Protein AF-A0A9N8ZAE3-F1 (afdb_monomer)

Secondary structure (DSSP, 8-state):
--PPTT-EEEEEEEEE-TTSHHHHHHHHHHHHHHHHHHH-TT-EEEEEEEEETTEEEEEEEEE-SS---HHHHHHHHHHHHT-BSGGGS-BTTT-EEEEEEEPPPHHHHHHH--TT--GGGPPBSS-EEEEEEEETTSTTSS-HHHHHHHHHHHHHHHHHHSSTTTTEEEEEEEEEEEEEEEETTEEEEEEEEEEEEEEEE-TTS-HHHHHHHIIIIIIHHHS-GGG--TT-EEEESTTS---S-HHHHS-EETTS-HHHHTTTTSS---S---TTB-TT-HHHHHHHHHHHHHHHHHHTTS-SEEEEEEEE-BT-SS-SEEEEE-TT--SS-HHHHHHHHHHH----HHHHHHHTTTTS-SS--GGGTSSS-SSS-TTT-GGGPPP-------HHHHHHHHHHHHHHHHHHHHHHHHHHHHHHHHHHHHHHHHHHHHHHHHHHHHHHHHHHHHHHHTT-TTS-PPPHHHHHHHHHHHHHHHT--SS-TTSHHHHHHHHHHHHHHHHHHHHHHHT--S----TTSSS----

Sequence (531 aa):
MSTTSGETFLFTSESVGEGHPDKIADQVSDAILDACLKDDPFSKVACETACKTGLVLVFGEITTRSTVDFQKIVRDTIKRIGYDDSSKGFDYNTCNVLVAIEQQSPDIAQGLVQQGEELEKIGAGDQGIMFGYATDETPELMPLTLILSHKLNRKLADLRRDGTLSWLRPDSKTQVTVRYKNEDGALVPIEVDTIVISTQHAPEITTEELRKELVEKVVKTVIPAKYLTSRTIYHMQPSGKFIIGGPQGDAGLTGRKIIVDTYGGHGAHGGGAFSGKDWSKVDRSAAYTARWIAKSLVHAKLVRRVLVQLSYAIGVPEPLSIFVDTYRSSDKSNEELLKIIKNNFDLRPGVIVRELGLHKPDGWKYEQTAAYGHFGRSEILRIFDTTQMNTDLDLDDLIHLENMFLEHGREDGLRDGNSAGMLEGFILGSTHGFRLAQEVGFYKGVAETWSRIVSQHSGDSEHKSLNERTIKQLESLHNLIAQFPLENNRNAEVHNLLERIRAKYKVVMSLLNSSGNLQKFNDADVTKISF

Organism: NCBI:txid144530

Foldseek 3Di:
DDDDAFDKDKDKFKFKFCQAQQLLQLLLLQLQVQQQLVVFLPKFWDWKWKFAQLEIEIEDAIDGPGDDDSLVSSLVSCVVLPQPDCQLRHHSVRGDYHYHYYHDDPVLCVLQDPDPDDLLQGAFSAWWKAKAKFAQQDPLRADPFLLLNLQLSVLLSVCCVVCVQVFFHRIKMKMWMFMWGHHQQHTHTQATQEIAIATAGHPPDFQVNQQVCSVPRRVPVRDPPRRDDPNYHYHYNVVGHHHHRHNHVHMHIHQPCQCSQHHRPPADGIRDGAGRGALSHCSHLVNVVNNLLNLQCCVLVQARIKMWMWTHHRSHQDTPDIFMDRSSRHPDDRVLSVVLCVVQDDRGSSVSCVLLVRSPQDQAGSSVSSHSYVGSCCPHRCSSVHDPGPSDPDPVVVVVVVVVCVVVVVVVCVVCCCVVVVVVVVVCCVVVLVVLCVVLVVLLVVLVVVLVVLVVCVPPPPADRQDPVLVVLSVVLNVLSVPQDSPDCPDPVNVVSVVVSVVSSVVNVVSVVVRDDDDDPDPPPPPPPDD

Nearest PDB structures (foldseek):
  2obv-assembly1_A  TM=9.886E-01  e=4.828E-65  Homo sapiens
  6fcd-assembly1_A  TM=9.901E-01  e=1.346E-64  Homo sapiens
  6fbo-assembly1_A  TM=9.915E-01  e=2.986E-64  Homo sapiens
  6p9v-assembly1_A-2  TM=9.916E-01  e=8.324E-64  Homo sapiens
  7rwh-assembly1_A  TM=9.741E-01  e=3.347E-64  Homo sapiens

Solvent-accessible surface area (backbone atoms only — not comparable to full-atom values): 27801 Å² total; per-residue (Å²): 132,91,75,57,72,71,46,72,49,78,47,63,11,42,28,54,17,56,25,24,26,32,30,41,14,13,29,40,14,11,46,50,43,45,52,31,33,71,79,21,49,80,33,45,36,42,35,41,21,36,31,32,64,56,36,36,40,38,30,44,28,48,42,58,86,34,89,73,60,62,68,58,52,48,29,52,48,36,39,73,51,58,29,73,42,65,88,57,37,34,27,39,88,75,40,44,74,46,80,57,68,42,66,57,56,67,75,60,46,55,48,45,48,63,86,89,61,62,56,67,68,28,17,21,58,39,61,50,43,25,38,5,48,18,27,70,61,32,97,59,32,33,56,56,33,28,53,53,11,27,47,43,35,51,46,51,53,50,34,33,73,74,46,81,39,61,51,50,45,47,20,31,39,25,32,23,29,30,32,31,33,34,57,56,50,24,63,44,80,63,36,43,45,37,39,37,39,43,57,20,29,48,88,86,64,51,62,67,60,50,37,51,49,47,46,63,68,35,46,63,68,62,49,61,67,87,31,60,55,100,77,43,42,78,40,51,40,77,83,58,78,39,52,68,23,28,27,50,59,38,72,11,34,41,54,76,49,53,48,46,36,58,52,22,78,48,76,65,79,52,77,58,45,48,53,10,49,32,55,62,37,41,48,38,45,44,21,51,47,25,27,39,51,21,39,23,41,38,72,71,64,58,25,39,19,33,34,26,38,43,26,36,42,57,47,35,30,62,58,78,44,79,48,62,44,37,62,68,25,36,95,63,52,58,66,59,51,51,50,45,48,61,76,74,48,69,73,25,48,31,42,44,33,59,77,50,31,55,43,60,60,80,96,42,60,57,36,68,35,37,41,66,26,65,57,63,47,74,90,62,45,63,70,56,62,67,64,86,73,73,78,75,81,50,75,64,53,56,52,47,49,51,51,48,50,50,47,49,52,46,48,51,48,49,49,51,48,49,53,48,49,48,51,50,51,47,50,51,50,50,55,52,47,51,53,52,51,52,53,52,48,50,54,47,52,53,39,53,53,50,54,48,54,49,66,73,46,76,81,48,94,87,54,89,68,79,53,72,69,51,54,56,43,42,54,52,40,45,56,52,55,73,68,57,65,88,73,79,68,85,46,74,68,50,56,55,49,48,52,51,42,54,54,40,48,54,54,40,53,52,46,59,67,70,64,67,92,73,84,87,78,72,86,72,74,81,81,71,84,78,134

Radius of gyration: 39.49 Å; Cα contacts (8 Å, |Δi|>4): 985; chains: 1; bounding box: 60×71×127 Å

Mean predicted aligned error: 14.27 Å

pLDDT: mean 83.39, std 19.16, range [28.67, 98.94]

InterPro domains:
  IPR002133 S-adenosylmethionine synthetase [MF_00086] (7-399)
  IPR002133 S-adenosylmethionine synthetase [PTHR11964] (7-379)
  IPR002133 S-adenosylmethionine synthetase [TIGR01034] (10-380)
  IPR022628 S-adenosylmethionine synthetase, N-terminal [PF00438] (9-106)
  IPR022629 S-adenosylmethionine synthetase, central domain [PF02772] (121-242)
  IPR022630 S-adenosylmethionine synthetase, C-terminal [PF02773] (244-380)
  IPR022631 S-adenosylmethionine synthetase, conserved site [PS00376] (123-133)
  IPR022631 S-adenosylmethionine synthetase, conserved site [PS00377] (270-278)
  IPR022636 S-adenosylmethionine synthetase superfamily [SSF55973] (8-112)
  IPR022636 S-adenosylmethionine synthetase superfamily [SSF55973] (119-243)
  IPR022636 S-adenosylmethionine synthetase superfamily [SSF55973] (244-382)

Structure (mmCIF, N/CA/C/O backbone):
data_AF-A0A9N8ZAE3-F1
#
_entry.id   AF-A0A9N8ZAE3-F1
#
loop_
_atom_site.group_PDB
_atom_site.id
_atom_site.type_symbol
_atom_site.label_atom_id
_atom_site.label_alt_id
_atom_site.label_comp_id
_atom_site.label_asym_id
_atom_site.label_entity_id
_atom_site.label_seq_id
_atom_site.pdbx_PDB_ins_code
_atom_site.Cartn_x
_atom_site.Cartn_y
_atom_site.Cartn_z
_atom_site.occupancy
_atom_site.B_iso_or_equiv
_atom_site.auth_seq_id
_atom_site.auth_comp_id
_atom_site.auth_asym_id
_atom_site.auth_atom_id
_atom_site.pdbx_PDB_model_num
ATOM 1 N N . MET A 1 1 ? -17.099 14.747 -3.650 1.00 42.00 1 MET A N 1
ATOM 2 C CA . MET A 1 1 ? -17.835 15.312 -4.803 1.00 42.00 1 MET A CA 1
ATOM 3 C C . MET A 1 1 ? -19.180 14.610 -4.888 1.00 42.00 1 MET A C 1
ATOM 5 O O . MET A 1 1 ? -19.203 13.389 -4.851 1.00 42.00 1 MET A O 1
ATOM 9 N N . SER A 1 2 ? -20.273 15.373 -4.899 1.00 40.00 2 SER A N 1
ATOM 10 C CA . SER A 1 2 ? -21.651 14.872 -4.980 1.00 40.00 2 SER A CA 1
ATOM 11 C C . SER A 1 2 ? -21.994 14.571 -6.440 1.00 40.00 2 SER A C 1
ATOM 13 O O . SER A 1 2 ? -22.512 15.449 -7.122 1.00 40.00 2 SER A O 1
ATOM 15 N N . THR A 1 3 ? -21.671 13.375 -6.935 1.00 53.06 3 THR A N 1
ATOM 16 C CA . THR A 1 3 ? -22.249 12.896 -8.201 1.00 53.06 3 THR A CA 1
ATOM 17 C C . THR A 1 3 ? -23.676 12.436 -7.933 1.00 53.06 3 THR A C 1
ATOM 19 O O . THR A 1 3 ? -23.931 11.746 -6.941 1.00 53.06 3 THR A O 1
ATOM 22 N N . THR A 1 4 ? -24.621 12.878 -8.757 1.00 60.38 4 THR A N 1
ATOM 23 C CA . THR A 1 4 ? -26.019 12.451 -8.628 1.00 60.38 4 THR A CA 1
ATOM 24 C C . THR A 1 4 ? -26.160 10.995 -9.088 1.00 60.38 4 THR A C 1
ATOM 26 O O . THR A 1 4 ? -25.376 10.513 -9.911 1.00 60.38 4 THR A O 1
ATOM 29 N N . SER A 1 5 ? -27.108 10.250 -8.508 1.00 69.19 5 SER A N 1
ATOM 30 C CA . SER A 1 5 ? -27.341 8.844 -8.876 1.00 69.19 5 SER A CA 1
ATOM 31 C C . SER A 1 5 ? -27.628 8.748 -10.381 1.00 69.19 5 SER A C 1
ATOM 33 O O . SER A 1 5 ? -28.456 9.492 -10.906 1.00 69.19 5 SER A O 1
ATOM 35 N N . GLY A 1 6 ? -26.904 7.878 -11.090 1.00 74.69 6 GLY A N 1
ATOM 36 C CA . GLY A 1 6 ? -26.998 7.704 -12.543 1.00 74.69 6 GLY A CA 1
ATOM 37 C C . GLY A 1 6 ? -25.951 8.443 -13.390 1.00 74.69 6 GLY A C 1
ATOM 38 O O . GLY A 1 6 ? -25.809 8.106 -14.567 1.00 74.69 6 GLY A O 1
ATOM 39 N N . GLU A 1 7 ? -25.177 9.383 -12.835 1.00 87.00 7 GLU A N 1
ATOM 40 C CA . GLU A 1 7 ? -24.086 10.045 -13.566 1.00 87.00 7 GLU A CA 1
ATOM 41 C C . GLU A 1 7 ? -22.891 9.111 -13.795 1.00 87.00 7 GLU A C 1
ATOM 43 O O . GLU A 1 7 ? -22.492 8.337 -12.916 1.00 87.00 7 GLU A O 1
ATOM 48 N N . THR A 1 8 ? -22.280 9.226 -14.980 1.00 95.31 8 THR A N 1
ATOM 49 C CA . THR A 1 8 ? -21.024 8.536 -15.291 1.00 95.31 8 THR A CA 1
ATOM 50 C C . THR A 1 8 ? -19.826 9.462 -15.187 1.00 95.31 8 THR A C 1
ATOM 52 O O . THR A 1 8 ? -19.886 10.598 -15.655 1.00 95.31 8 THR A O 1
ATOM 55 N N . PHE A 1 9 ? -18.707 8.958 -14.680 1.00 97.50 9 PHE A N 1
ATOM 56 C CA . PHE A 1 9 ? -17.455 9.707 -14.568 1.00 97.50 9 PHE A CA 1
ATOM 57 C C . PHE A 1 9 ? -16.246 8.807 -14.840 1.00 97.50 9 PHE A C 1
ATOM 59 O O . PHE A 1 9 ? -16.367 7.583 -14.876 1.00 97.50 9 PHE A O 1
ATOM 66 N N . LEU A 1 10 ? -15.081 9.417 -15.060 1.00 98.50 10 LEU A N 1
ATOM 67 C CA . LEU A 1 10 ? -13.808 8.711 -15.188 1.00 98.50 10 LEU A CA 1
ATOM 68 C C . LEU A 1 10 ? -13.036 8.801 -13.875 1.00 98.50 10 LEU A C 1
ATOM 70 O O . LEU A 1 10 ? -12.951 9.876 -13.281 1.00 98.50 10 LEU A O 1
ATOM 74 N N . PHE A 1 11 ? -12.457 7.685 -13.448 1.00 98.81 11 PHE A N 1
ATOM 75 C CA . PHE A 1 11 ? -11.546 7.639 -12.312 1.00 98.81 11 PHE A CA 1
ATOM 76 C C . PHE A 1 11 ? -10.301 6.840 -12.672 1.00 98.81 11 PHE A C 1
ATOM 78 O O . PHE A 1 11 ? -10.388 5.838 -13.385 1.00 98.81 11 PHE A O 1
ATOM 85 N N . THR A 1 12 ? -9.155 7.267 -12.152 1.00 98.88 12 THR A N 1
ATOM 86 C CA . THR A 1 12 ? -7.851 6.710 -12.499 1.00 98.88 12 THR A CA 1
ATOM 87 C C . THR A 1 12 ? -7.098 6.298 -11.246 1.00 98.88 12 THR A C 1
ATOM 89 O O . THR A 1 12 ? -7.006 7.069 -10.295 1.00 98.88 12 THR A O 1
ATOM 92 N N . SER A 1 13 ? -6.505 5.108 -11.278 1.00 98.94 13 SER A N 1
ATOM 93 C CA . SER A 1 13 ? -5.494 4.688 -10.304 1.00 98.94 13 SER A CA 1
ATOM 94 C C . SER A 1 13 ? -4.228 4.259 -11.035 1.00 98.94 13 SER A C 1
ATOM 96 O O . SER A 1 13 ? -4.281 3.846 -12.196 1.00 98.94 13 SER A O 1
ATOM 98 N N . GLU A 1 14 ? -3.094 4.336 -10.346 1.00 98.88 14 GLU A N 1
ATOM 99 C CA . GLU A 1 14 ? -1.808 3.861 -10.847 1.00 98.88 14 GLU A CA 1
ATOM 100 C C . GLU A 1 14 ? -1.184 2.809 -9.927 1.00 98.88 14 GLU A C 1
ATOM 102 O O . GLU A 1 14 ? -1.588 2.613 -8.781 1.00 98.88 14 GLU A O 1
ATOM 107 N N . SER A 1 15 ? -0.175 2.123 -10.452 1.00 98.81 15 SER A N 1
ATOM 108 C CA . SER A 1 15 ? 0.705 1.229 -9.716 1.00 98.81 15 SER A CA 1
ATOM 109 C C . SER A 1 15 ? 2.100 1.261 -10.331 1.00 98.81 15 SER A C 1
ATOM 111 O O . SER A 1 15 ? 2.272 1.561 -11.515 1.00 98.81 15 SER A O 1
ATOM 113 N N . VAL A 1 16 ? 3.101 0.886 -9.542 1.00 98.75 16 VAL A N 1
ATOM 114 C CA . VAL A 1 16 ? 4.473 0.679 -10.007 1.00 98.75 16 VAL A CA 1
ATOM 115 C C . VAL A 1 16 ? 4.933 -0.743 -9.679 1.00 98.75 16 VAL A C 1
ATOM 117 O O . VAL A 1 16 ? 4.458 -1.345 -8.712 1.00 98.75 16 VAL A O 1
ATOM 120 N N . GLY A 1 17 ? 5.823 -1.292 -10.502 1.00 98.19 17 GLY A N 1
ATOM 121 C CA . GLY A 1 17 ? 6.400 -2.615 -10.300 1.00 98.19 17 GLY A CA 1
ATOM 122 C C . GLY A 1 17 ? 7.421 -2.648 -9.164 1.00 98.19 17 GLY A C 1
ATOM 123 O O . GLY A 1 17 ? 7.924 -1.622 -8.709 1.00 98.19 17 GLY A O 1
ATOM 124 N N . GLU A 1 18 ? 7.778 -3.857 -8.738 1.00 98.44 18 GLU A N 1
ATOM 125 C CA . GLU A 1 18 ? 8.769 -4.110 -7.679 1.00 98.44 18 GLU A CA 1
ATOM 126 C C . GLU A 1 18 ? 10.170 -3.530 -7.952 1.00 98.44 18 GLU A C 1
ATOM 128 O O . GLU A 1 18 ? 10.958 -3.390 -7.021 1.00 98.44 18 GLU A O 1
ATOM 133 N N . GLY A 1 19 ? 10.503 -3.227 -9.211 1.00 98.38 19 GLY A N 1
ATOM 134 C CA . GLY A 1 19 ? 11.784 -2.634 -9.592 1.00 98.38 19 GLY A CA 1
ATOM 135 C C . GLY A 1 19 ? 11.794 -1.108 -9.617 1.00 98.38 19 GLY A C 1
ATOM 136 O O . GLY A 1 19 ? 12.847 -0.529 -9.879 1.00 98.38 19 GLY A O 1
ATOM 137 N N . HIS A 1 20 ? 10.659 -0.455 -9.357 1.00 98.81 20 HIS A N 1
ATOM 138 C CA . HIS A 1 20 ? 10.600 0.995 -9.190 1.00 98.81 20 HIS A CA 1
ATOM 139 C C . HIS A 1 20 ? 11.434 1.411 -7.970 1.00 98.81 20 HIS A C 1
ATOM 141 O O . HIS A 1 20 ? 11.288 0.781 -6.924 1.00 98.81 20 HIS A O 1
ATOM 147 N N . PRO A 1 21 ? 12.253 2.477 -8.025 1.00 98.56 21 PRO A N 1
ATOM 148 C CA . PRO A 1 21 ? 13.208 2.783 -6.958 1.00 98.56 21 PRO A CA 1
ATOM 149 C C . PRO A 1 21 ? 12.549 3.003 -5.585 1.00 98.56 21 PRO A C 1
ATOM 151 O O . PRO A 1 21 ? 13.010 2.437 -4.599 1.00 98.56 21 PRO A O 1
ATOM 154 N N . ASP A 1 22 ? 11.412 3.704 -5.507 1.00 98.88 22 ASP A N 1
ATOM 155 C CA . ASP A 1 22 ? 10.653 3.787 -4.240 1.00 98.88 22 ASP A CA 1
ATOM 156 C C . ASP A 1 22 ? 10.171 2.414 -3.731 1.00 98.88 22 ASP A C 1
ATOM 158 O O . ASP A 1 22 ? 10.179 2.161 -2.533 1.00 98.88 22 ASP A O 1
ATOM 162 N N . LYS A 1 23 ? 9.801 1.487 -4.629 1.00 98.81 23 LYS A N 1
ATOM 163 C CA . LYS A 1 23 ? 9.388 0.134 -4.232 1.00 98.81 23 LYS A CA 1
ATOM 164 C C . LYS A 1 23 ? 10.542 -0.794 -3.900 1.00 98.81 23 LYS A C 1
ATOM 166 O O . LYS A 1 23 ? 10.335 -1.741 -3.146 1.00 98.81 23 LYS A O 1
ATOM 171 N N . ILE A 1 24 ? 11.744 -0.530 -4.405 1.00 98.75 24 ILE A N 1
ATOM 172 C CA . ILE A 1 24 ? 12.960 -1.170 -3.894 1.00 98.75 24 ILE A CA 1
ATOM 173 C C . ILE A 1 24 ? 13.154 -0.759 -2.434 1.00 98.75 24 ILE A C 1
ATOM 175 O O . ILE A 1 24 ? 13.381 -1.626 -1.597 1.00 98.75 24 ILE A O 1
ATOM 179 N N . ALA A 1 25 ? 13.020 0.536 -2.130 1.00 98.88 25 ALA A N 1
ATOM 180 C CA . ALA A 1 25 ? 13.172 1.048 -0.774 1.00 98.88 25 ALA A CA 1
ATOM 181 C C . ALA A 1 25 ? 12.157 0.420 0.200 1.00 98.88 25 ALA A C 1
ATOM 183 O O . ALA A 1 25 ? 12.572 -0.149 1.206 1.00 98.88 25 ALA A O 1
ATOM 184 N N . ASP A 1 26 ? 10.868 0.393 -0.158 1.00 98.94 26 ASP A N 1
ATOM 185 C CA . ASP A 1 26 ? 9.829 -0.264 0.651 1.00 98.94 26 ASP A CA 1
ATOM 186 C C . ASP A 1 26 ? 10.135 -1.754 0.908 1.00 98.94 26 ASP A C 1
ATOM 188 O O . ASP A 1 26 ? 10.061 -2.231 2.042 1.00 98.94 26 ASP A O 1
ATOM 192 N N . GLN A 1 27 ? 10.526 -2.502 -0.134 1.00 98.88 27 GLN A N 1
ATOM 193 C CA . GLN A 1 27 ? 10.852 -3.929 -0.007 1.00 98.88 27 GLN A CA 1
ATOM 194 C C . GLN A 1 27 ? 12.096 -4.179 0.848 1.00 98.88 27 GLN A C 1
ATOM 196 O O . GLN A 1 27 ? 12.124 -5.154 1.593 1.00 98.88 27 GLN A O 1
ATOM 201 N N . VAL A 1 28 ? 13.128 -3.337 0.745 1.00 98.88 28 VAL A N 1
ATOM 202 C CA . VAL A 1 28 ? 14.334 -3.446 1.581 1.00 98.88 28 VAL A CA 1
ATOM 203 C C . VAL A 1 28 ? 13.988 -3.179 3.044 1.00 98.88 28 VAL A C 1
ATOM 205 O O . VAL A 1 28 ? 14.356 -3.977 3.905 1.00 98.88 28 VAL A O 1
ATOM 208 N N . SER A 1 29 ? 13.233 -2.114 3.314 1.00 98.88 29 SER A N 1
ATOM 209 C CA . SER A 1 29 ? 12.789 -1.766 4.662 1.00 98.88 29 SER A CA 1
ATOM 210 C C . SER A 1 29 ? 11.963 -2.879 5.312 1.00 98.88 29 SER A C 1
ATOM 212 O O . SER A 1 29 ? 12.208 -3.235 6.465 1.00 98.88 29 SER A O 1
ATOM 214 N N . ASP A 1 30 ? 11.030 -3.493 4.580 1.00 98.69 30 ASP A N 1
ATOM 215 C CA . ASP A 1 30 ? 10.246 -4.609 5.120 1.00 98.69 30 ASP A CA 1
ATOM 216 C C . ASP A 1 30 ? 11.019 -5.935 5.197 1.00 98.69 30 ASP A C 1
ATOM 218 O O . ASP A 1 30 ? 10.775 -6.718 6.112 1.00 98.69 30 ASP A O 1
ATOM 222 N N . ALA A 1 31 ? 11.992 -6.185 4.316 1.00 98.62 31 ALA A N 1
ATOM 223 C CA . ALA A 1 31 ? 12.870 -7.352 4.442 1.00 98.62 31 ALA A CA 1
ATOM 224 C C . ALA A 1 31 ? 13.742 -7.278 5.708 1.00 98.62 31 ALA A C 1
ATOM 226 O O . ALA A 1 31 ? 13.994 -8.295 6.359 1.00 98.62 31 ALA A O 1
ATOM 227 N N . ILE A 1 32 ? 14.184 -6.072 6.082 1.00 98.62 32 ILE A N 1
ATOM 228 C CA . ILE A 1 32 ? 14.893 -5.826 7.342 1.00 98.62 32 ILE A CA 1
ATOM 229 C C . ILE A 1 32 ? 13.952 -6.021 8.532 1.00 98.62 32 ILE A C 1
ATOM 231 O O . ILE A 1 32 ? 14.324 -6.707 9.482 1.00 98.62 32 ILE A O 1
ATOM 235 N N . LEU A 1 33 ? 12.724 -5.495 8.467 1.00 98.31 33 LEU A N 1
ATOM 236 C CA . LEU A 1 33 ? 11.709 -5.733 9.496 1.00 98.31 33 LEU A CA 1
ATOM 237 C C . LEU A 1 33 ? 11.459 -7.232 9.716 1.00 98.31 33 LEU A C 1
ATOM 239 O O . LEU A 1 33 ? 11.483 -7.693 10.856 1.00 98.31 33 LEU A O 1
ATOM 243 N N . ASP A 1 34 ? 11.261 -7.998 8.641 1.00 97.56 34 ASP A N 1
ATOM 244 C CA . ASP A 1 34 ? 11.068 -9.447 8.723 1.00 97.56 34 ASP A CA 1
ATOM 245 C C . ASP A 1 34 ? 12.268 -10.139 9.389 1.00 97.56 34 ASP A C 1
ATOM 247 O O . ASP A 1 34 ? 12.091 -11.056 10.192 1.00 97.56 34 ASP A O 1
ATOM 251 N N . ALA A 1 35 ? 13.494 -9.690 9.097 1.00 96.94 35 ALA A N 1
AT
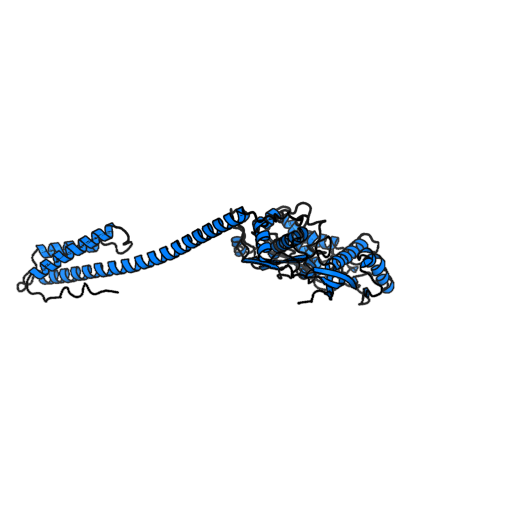OM 252 C CA . ALA A 1 35 ? 14.698 -10.217 9.733 1.00 96.94 35 ALA A CA 1
ATOM 253 C C . ALA A 1 35 ? 14.774 -9.880 11.231 1.00 96.94 35 ALA A C 1
ATOM 255 O O . ALA A 1 35 ? 15.168 -10.738 12.021 1.00 96.94 35 ALA A O 1
ATOM 256 N N . CYS A 1 36 ? 14.363 -8.676 11.639 1.00 96.06 36 CYS A N 1
ATOM 257 C CA . CYS A 1 36 ? 14.276 -8.296 13.050 1.00 96.06 36 CYS A CA 1
ATOM 258 C C . CYS A 1 36 ? 13.241 -9.148 13.801 1.00 96.06 36 CYS A C 1
ATOM 260 O O . CYS A 1 36 ? 13.539 -9.668 14.876 1.00 96.06 36 CYS A O 1
ATOM 262 N N . LEU A 1 37 ? 12.048 -9.334 13.228 1.00 94.00 37 LEU A N 1
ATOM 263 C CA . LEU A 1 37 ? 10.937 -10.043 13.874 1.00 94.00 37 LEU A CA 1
═══
I'd like every line with the string "Homo" copied from the listing.

Final answer ->
  2obv-assembly1_A  TM=9.886E-01  e=4.828E-65  Homo sapiens
  6fcd-assembly1_A  TM=9.901E-01  e=1.346E-64  Homo sapiens
  6fbo-assembly1_A  TM=9.915E-01  e=2.986E-64  Homo sapiens
  6p9v-assembly1_A-2  TM=9.916E-01  e=8.324E-64  Homo sapiens
  7rwh-assembly1_A  TM=9.741E-01  e=3.347E-64  Homo sapiens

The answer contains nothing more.